The paper reports on new NICE calculations that 42,000 deaths a year could be avoided if NHS staff carried out a routine kidney test on patients.

The test would pick up the condition of acute kidney injury, which is common in the elderly and patients with heart disease, diabetes and blood infections and linked to dehydration.

It is estimated 210,000 patients attending A&E each year die from this condition, while one million A&E patients suffer from it.

On a happier note, the Daily Express has also gone for a health story on its front page today, with the news of new hope for a cure for arthritis.

British researchers said that eating broccoli may slow the damage to joints in sufferers, or even stop arthritis developing in the first place.

They put the results down to a chemical in the vegetable called sulforaphane, which they said blocks a key molecule known to cause joint inflammation.
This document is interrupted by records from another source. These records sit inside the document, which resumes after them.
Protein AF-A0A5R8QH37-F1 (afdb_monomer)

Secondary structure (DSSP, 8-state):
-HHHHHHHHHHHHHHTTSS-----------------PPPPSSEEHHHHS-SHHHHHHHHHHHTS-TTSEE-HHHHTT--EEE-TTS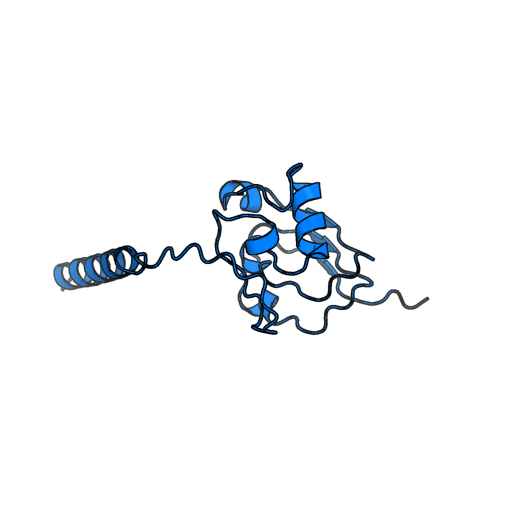-----TTGGG-TT-SEEE-TT------GGGTS---SS--EEE------

Sequence (134 aa):
MMKLFKLLFSIALFAFMIGSTVFIQENRTDIVHAASTSTPPPAAVNEIFPDPNLAAVIAGTLGVSIIDVVTQTQLDGLTDLGASYSNIGSIDGIEYLPNLAYFYLNDNQISDISPLASTSFSNLSYLGFGKATV

pLDDT: mean 78.58, std 20.53, range [40.47, 98.12]

Nearest PDB structures (foldseek):
  4psj-assembly1_A  TM=9.248E-01  e=7.306E-08  synthetic construct
  4r6f-assembly1_A  TM=8.883E-01  e=5.630E-08  synthetic construct
  3bz5-assembly1_A  TM=8.240E-01  e=9.447E-05  unclassified
  4ezg-assembly1_B  TM=9.014E-01  e=1.812E-04  Listeria monocytogenes ATCC 19115
  4l3a-assembly2_B  TM=9.039E-01  e=2.510E-04  Listeria monocytogenes EGD-e

Solvent-accessible surface area (backbone atoms only — not comparable to full-atom values): 7806 Å² total; per-residue (Å²): 116,78,67,60,56,55,50,54,55,52,50,59,58,50,60,68,69,67,73,75,84,75,86,72,90,70,93,70,96,66,97,64,94,59,80,71,65,49,40,77,64,71,33,28,34,44,44,24,19,48,32,68,46,46,9,47,51,52,18,59,73,72,73,52,54,42,76,42,71,44,44,53,74,62,36,52,68,38,38,68,46,84,48,52,68,47,70,29,51,50,53,51,41,53,59,59,38,49,42,30,25,36,40,36,40,28,46,41,58,61,79,65,64,66,51,62,74,80,40,78,55,85,48,55,75,45,78,42,81,47,71,85,81,129

Organism: NCBI:txid2579976

Structure (mmCIF, N/CA/C/O backbone):
data_AF-A0A5R8QH37-F1
#
_entry.id   AF-A0A5R8QH37-F1
#
loop_
_atom_site.group_PDB
_atom_site.id
_atom_site.type_symbol
_atom_site.label_atom_id
_atom_site.label_alt_id
_atom_site.label_comp_id
_atom_site.label_asym_id
_atom_site.label_entity_id
_atom_site.label_seq_id
_atom_site.pdbx_PDB_ins_code
_atom_site.Cartn_x
_atom_site.Cartn_y
_atom_site.Cartn_z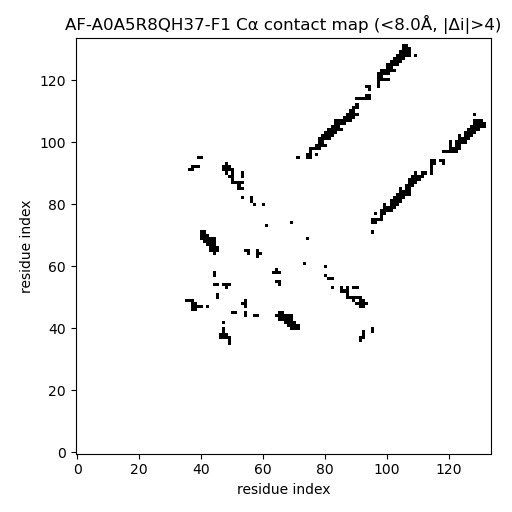
_atom_site.occupancy
_atom_site.B_iso_or_equiv
_atom_site.auth_seq_id
_atom_site.auth_comp_id
_atom_site.auth_asym_id
_atom_site.auth_atom_id
_atom_site.pdbx_PDB_model_num
ATOM 1 N N . MET A 1 1 ? -8.190 16.022 41.511 1.00 55.31 1 MET A N 1
ATOM 2 C CA . MET A 1 1 ? -7.197 15.661 40.471 1.00 55.31 1 MET A CA 1
ATOM 3 C C . MET A 1 1 ? -7.813 15.010 39.226 1.00 55.31 1 MET A C 1
ATOM 5 O O . MET A 1 1 ? -7.472 15.437 38.136 1.00 55.31 1 MET A O 1
ATOM 9 N N . MET A 1 2 ? -8.781 14.085 39.328 1.00 56.94 2 MET A N 1
ATOM 10 C CA . MET A 1 2 ? -9.381 13.408 38.149 1.00 56.94 2 MET A CA 1
ATOM 11 C C . MET A 1 2 ? -10.211 14.289 37.184 1.00 56.94 2 MET A C 1
ATOM 13 O O . MET A 1 2 ? -10.459 13.879 36.055 1.00 56.94 2 MET A O 1
ATOM 17 N N . LYS A 1 3 ? -10.660 15.488 37.590 1.00 48.69 3 LYS A N 1
ATOM 18 C CA . LYS A 1 3 ? -11.443 16.395 36.719 1.00 48.69 3 LYS A CA 1
ATOM 19 C C . LYS A 1 3 ? -10.572 17.216 35.755 1.00 48.69 3 LYS A C 1
ATOM 21 O O . LYS A 1 3 ? -11.010 17.502 34.648 1.00 48.69 3 LYS A O 1
ATOM 26 N N . LEU A 1 4 ? -9.335 17.532 36.147 1.00 48.25 4 LEU A N 1
ATOM 27 C CA . LEU A 1 4 ? -8.389 18.302 35.328 1.00 48.25 4 LEU A CA 1
ATOM 28 C C . LEU A 1 4 ? -7.847 17.464 34.157 1.00 48.25 4 LEU A C 1
ATOM 30 O O . LEU A 1 4 ? -7.696 17.969 33.051 1.00 48.25 4 LEU A O 1
ATOM 34 N N . PHE A 1 5 ? -7.653 16.159 34.382 1.00 51.72 5 PHE A N 1
ATOM 35 C CA . PHE A 1 5 ? -7.181 15.223 33.357 1.00 51.72 5 PHE A CA 1
ATOM 36 C C . PHE A 1 5 ? -8.217 15.004 32.242 1.00 51.72 5 PHE A C 1
ATOM 38 O O . PHE A 1 5 ? -7.857 14.942 31.075 1.00 51.72 5 PHE A O 1
ATOM 45 N N . LYS A 1 6 ? -9.517 14.979 32.578 1.00 44.69 6 LYS A N 1
ATOM 46 C CA . LYS A 1 6 ? -10.606 14.886 31.586 1.00 44.69 6 LYS A CA 1
ATOM 47 C C . LYS A 1 6 ? -10.741 16.152 30.732 1.00 44.69 6 LYS A C 1
ATOM 49 O O . LYS A 1 6 ? -11.075 16.053 29.558 1.00 44.69 6 LYS A O 1
ATOM 54 N N . LEU A 1 7 ? -10.453 17.323 31.305 1.00 43.31 7 LEU A N 1
ATOM 55 C CA . LEU A 1 7 ? -10.486 18.598 30.586 1.00 43.31 7 LEU A CA 1
ATOM 56 C C . LEU A 1 7 ? -9.298 18.733 29.619 1.00 43.31 7 LEU A C 1
ATOM 58 O O . LEU A 1 7 ? -9.495 19.108 28.470 1.00 43.31 7 LEU A O 1
ATOM 62 N N . LEU A 1 8 ? -8.091 18.349 30.051 1.00 51.81 8 LEU A N 1
ATOM 63 C CA . LEU A 1 8 ? -6.900 18.310 29.190 1.00 51.81 8 LEU A CA 1
ATOM 64 C C . LEU A 1 8 ? -7.060 17.308 28.037 1.00 51.81 8 LEU A C 1
ATOM 66 O O . LEU A 1 8 ? -6.728 17.631 26.900 1.00 51.81 8 LEU A O 1
ATOM 70 N N . PHE A 1 9 ? -7.647 16.136 28.306 1.00 53.91 9 PHE A N 1
ATOM 71 C CA . PHE A 1 9 ? -7.926 15.138 27.270 1.00 53.91 9 PHE A CA 1
ATOM 72 C C . PHE A 1 9 ? -8.996 15.616 26.269 1.00 53.91 9 PHE A C 1
ATOM 74 O O . PHE A 1 9 ? -8.904 15.332 25.081 1.00 53.91 9 PHE A O 1
ATOM 81 N N . SER A 1 10 ? -9.976 16.408 26.722 1.00 53.38 10 SER A N 1
ATOM 82 C CA . SER A 1 10 ? -11.009 16.991 25.853 1.00 53.38 10 SER A CA 1
ATOM 83 C C . SER A 1 10 ? -10.492 18.144 24.987 1.00 53.38 10 SER A C 1
ATOM 85 O O . SER A 1 10 ? -10.957 18.305 23.863 1.00 53.38 10 SER A O 1
ATOM 87 N N . ILE A 1 11 ? -9.545 18.946 25.487 1.00 53.12 11 ILE A N 1
ATOM 88 C CA . ILE A 1 11 ? -8.922 20.037 24.719 1.00 53.12 11 ILE A CA 1
ATOM 89 C C . ILE A 1 11 ? -7.983 19.464 23.647 1.00 53.12 11 ILE A C 1
ATOM 91 O O . ILE A 1 11 ? -7.989 19.949 22.518 1.00 53.12 11 ILE A O 1
ATOM 95 N N . ALA A 1 12 ? -7.250 18.387 23.957 1.00 49.28 12 ALA A N 1
ATOM 96 C CA . ALA A 1 12 ? -6.430 17.672 22.975 1.00 49.28 12 ALA A CA 1
ATOM 97 C C . ALA A 1 12 ? -7.274 17.066 21.836 1.00 49.28 12 ALA A C 1
ATOM 99 O O . ALA A 1 12 ? -6.864 17.107 20.680 1.00 49.28 12 ALA A O 1
ATOM 100 N N . LEU A 1 13 ? -8.487 16.587 22.140 1.00 51.84 13 LEU A N 1
ATOM 101 C CA . LEU A 1 13 ? -9.415 16.063 21.132 1.00 51.84 13 LEU A CA 1
ATOM 102 C C . LEU A 1 13 ? -10.010 17.168 20.236 1.00 51.84 13 LEU A C 1
ATOM 104 O O . LEU A 1 13 ? -10.320 16.922 19.074 1.00 51.84 13 LEU A O 1
ATOM 108 N N . PHE A 1 14 ? -10.146 18.394 20.752 1.00 48.41 14 PHE A N 1
ATOM 109 C CA . PHE A 1 14 ? -10.684 19.532 19.997 1.00 48.41 14 PHE A CA 1
ATOM 110 C C . PHE A 1 14 ? -9.616 20.229 19.136 1.00 48.41 14 PHE A C 1
ATOM 112 O O . PHE A 1 14 ? -9.927 20.718 18.053 1.00 48.41 14 PHE A O 1
ATOM 119 N N . ALA A 1 15 ? -8.344 20.201 19.550 1.00 47.03 15 ALA A N 1
ATOM 120 C CA . ALA A 1 15 ? -7.221 20.667 18.729 1.00 47.03 15 ALA A CA 1
ATOM 121 C C . ALA A 1 15 ? -7.003 19.809 17.467 1.00 47.03 15 ALA A C 1
ATOM 123 O O . ALA A 1 15 ? -6.467 20.303 16.479 1.00 47.03 15 ALA A O 1
ATOM 124 N N . PHE A 1 16 ? -7.483 18.561 17.467 1.00 49.97 16 PHE A N 1
ATOM 125 C CA . PHE A 1 16 ? -7.472 17.692 16.289 1.00 49.97 16 PHE A CA 1
ATOM 126 C C . PHE A 1 16 ? -8.563 18.058 15.260 1.00 49.97 16 PHE A C 1
ATOM 128 O O . PHE A 1 16 ? -8.420 17.756 14.083 1.00 49.97 16 PHE A O 1
ATOM 135 N N . MET A 1 17 ? -9.624 18.766 15.673 1.00 46.56 17 MET A N 1
ATOM 136 C CA . MET A 1 17 ? -10.761 19.127 14.808 1.00 46.56 17 MET A CA 1
ATOM 137 C C . MET A 1 17 ? -10.646 20.511 14.145 1.00 46.56 17 MET A C 1
ATOM 139 O O . MET A 1 17 ? -11.419 20.819 13.243 1.00 46.56 17 MET A O 1
ATOM 143 N N . ILE A 1 18 ? -9.700 21.361 14.567 1.00 52.38 18 ILE A N 1
ATOM 144 C CA . ILE A 1 18 ? -9.508 22.717 14.002 1.00 52.38 18 ILE A CA 1
ATOM 145 C C . ILE A 1 18 ? -8.332 22.757 13.000 1.00 52.38 18 ILE A C 1
ATOM 147 O O . ILE A 1 18 ? -8.161 23.730 12.273 1.00 52.38 18 ILE A O 1
ATOM 151 N N . GLY A 1 19 ? -7.555 21.676 12.878 1.00 44.53 19 GLY A N 1
ATOM 152 C CA . GLY A 1 19 ? -6.461 21.567 11.903 1.00 44.53 19 GLY A CA 1
ATOM 153 C C . GLY A 1 19 ? -6.890 21.335 10.446 1.00 44.53 19 GLY A C 1
ATOM 154 O O . GLY A 1 19 ? -6.026 21.207 9.586 1.00 44.53 19 GLY A O 1
ATOM 155 N N . SER A 1 20 ? -8.192 21.273 10.147 1.00 48.78 20 SER A N 1
ATOM 156 C CA . SER A 1 20 ? -8.715 20.834 8.840 1.00 48.78 20 SER A CA 1
ATOM 157 C C . SER A 1 20 ? -9.331 21.952 7.994 1.00 48.78 20 SER A C 1
ATOM 159 O O . SER A 1 20 ? -10.250 21.701 7.219 1.00 48.78 20 SER A O 1
ATOM 161 N N . THR A 1 21 ? -8.858 23.194 8.102 1.00 44.56 21 THR A N 1
ATOM 162 C CA . THR A 1 21 ? -9.232 24.240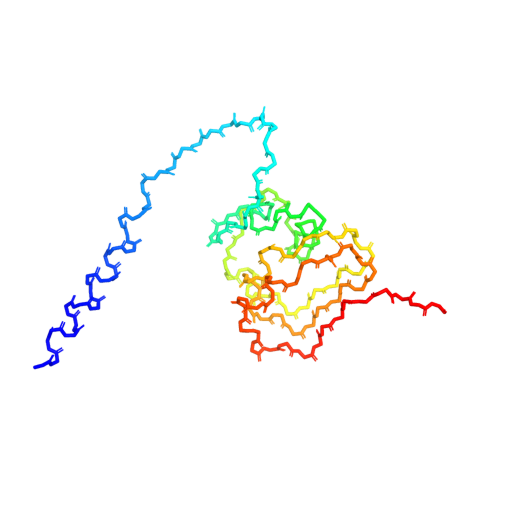 7.133 1.00 44.56 21 THR A CA 1
ATOM 163 C C . THR A 1 21 ? -8.051 24.663 6.280 1.00 44.56 21 THR A C 1
ATOM 165 O O . THR A 1 21 ? -7.610 25.799 6.396 1.00 44.56 21 THR A O 1
ATOM 168 N N . VAL A 1 22 ? -7.583 23.772 5.401 1.00 44.44 22 VAL A N 1
ATOM 169 C CA . VAL A 1 22 ? -7.018 24.136 4.088 1.00 44.44 22 VAL A CA 1
ATOM 170 C C . VAL A 1 22 ? -7.274 22.976 3.109 1.00 44.44 22 VAL A C 1
ATOM 172 O O . VAL A 1 22 ? -6.380 22.204 2.792 1.00 44.44 22 VAL A O 1
ATOM 175 N N . PHE A 1 23 ? -8.508 22.841 2.614 1.00 47.00 23 PHE A N 1
ATOM 176 C CA . PHE A 1 23 ? -8.727 22.198 1.314 1.00 47.00 23 PHE A CA 1
ATOM 177 C C . PHE A 1 23 ? -8.507 23.269 0.247 1.00 47.00 23 PHE A C 1
ATOM 179 O O . PHE A 1 23 ? -9.432 23.986 -0.134 1.00 47.00 23 PHE A O 1
ATOM 186 N N . ILE A 1 24 ? -7.259 23.423 -0.191 1.00 46.34 24 ILE A N 1
ATOM 187 C CA . ILE A 1 24 ? -6.960 24.096 -1.453 1.00 46.34 24 ILE A CA 1
ATOM 188 C C . ILE A 1 24 ? -6.809 22.982 -2.483 1.00 46.34 24 ILE A C 1
ATOM 190 O O . ILE A 1 24 ? -5.774 22.328 -2.570 1.00 46.34 24 ILE A O 1
ATOM 194 N N . GLN A 1 25 ? -7.877 22.763 -3.248 1.00 45.94 25 GLN A N 1
ATOM 195 C CA . GLN A 1 25 ? -7.802 22.101 -4.544 1.00 45.94 25 GLN A CA 1
ATOM 196 C C . GLN A 1 25 ? -6.972 23.011 -5.462 1.00 45.94 25 GLN A C 1
ATOM 198 O O . GLN A 1 25 ? -7.510 23.926 -6.083 1.00 45.94 25 GLN A O 1
ATOM 203 N N . GLU A 1 26 ? -5.663 22.788 -5.538 1.00 40.47 26 GLU A N 1
ATOM 204 C CA . GLU A 1 26 ? -4.818 23.375 -6.576 1.00 40.47 26 GLU A CA 1
ATOM 205 C C . GLU A 1 26 ? -4.364 22.279 -7.533 1.00 40.47 26 GLU A C 1
ATOM 207 O O . GLU A 1 26 ? -3.479 21.476 -7.251 1.00 40.47 26 GLU A O 1
ATOM 212 N N . ASN A 1 27 ? -5.000 22.273 -8.701 1.00 49.00 27 ASN A N 1
ATOM 213 C CA . ASN A 1 27 ? -4.568 21.552 -9.885 1.00 49.00 27 ASN A CA 1
ATOM 214 C C . ASN A 1 27 ? -3.203 22.102 -10.346 1.00 49.00 27 ASN A C 1
ATOM 216 O O . ASN A 1 27 ? -3.155 23.003 -11.183 1.00 49.00 27 ASN A O 1
ATOM 220 N N . ARG A 1 28 ? -2.101 21.596 -9.779 1.00 56.00 28 ARG A N 1
ATOM 221 C CA . ARG A 1 28 ? -0.736 21.915 -10.216 1.00 56.00 28 ARG A CA 1
ATOM 222 C C . ARG A 1 28 ? -0.129 20.753 -10.987 1.00 56.00 28 ARG A C 1
ATOM 224 O O . ARG A 1 28 ? 0.487 19.856 -10.424 1.00 56.00 28 ARG A O 1
ATOM 231 N N . THR A 1 29 ? -0.232 20.823 -12.307 1.00 43.06 29 THR A N 1
ATOM 232 C CA . THR A 1 29 ? 0.770 20.232 -13.195 1.00 43.06 29 THR A CA 1
ATOM 233 C C . THR A 1 29 ? 1.999 21.142 -13.203 1.00 43.06 29 THR A C 1
ATOM 235 O O . THR A 1 29 ? 2.180 21.880 -14.159 1.00 43.06 29 THR A O 1
ATOM 238 N N . ASP A 1 30 ? 2.806 21.131 -12.140 1.00 45.75 30 ASP A N 1
ATOM 239 C CA . ASP A 1 30 ? 4.094 21.835 -12.101 1.00 45.75 30 ASP A CA 1
ATOM 240 C C . ASP A 1 30 ? 5.112 21.055 -11.250 1.00 45.75 30 ASP A C 1
ATOM 242 O O . ASP A 1 30 ? 5.101 21.077 -10.023 1.00 45.75 30 ASP A O 1
ATOM 246 N N . ILE A 1 31 ? 5.988 20.345 -11.962 1.00 57.56 31 ILE A N 1
ATOM 247 C CA . ILE A 1 31 ? 7.371 19.954 -11.642 1.00 57.56 31 ILE A CA 1
ATOM 248 C C . ILE A 1 31 ? 8.017 20.563 -10.378 1.00 57.56 31 ILE A C 1
ATOM 250 O O . ILE A 1 31 ? 8.885 21.428 -10.452 1.00 57.56 31 ILE A O 1
ATOM 254 N N . VAL A 1 32 ? 7.739 20.006 -9.204 1.00 41.81 32 VAL A N 1
ATOM 255 C CA . VAL A 1 32 ? 8.695 20.049 -8.093 1.00 41.81 32 VAL A CA 1
ATOM 256 C C . VAL A 1 32 ? 8.824 18.667 -7.491 1.00 41.81 32 VAL A C 1
ATOM 258 O O . VAL A 1 32 ? 7.845 18.017 -7.149 1.00 41.81 32 VAL A O 1
ATOM 261 N N . HIS A 1 33 ? 10.075 18.244 -7.358 1.00 43.19 33 HIS A N 1
ATOM 262 C CA . HIS A 1 33 ? 10.541 17.084 -6.609 1.00 43.19 33 HIS A CA 1
ATOM 263 C C . HIS A 1 33 ? 10.330 17.312 -5.095 1.00 43.19 33 HIS A C 1
ATOM 265 O O . HIS A 1 33 ? 11.255 17.197 -4.295 1.00 43.19 33 HIS A O 1
ATOM 271 N N . ALA A 1 34 ? 9.129 17.749 -4.706 1.00 41.56 34 ALA A N 1
ATOM 272 C CA . ALA A 1 34 ? 8.659 17.672 -3.339 1.00 41.56 34 ALA A CA 1
ATOM 273 C C . ALA A 1 34 ? 8.438 16.185 -3.075 1.00 41.56 34 ALA A C 1
ATOM 275 O O . ALA A 1 34 ? 7.792 15.526 -3.886 1.00 41.56 34 ALA A O 1
ATOM 276 N N . ALA A 1 35 ? 9.031 15.654 -2.006 1.00 45.34 35 ALA A N 1
ATOM 277 C CA . ALA A 1 35 ? 8.774 14.290 -1.572 1.00 45.34 35 ALA A CA 1
ATOM 278 C C . ALA A 1 35 ? 7.257 14.078 -1.576 1.00 45.34 35 ALA A C 1
ATOM 280 O O . ALA A 1 35 ? 6.542 14.772 -0.852 1.00 45.34 35 ALA A O 1
ATOM 281 N N . SER A 1 36 ? 6.770 13.219 -2.469 1.00 60.38 36 SER A N 1
ATOM 282 C CA . SER A 1 36 ? 5.364 12.858 -2.539 1.00 60.38 36 SER A CA 1
ATOM 283 C C . SER A 1 36 ? 5.079 12.077 -1.266 1.00 60.38 36 SER A C 1
ATOM 285 O O . SER A 1 36 ? 5.332 10.883 -1.202 1.00 60.38 36 SER A O 1
ATOM 287 N N . THR A 1 37 ? 4.703 12.776 -0.202 1.00 80.06 37 THR A N 1
ATOM 288 C CA . THR A 1 37 ? 4.420 12.165 1.093 1.00 80.06 37 THR A CA 1
ATOM 289 C C . THR A 1 37 ? 3.086 11.443 1.025 1.00 80.06 37 THR A C 1
ATOM 291 O O . THR A 1 37 ? 2.154 11.941 0.390 1.00 80.06 37 THR A O 1
ATOM 294 N N . SER A 1 38 ? 2.982 10.304 1.706 1.00 87.88 38 SER A N 1
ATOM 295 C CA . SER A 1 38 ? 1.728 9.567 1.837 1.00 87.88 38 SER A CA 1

Lead scientist Professor Ian Clark said: ‘The results from this study are very promising. We have shown this works in the three laboratory models we have tried, in human cartilage cells, cow tissue and mice. We now want to show this works in humans. It would be very powerful if we could.’

Meanwhile, too much screen time is causing depression in children, a new Public Health England study has indicated.

The body said there was evidence that children who spend more time watching screens have higher levels of emotional distress, anxiety and depression than other children, the Guardian reports.

PHE used national statistics to show that children who spent less than an hour a day playing computer games were almost three times more likely to say they enjoyed good wellbeing as those who played four hours or more.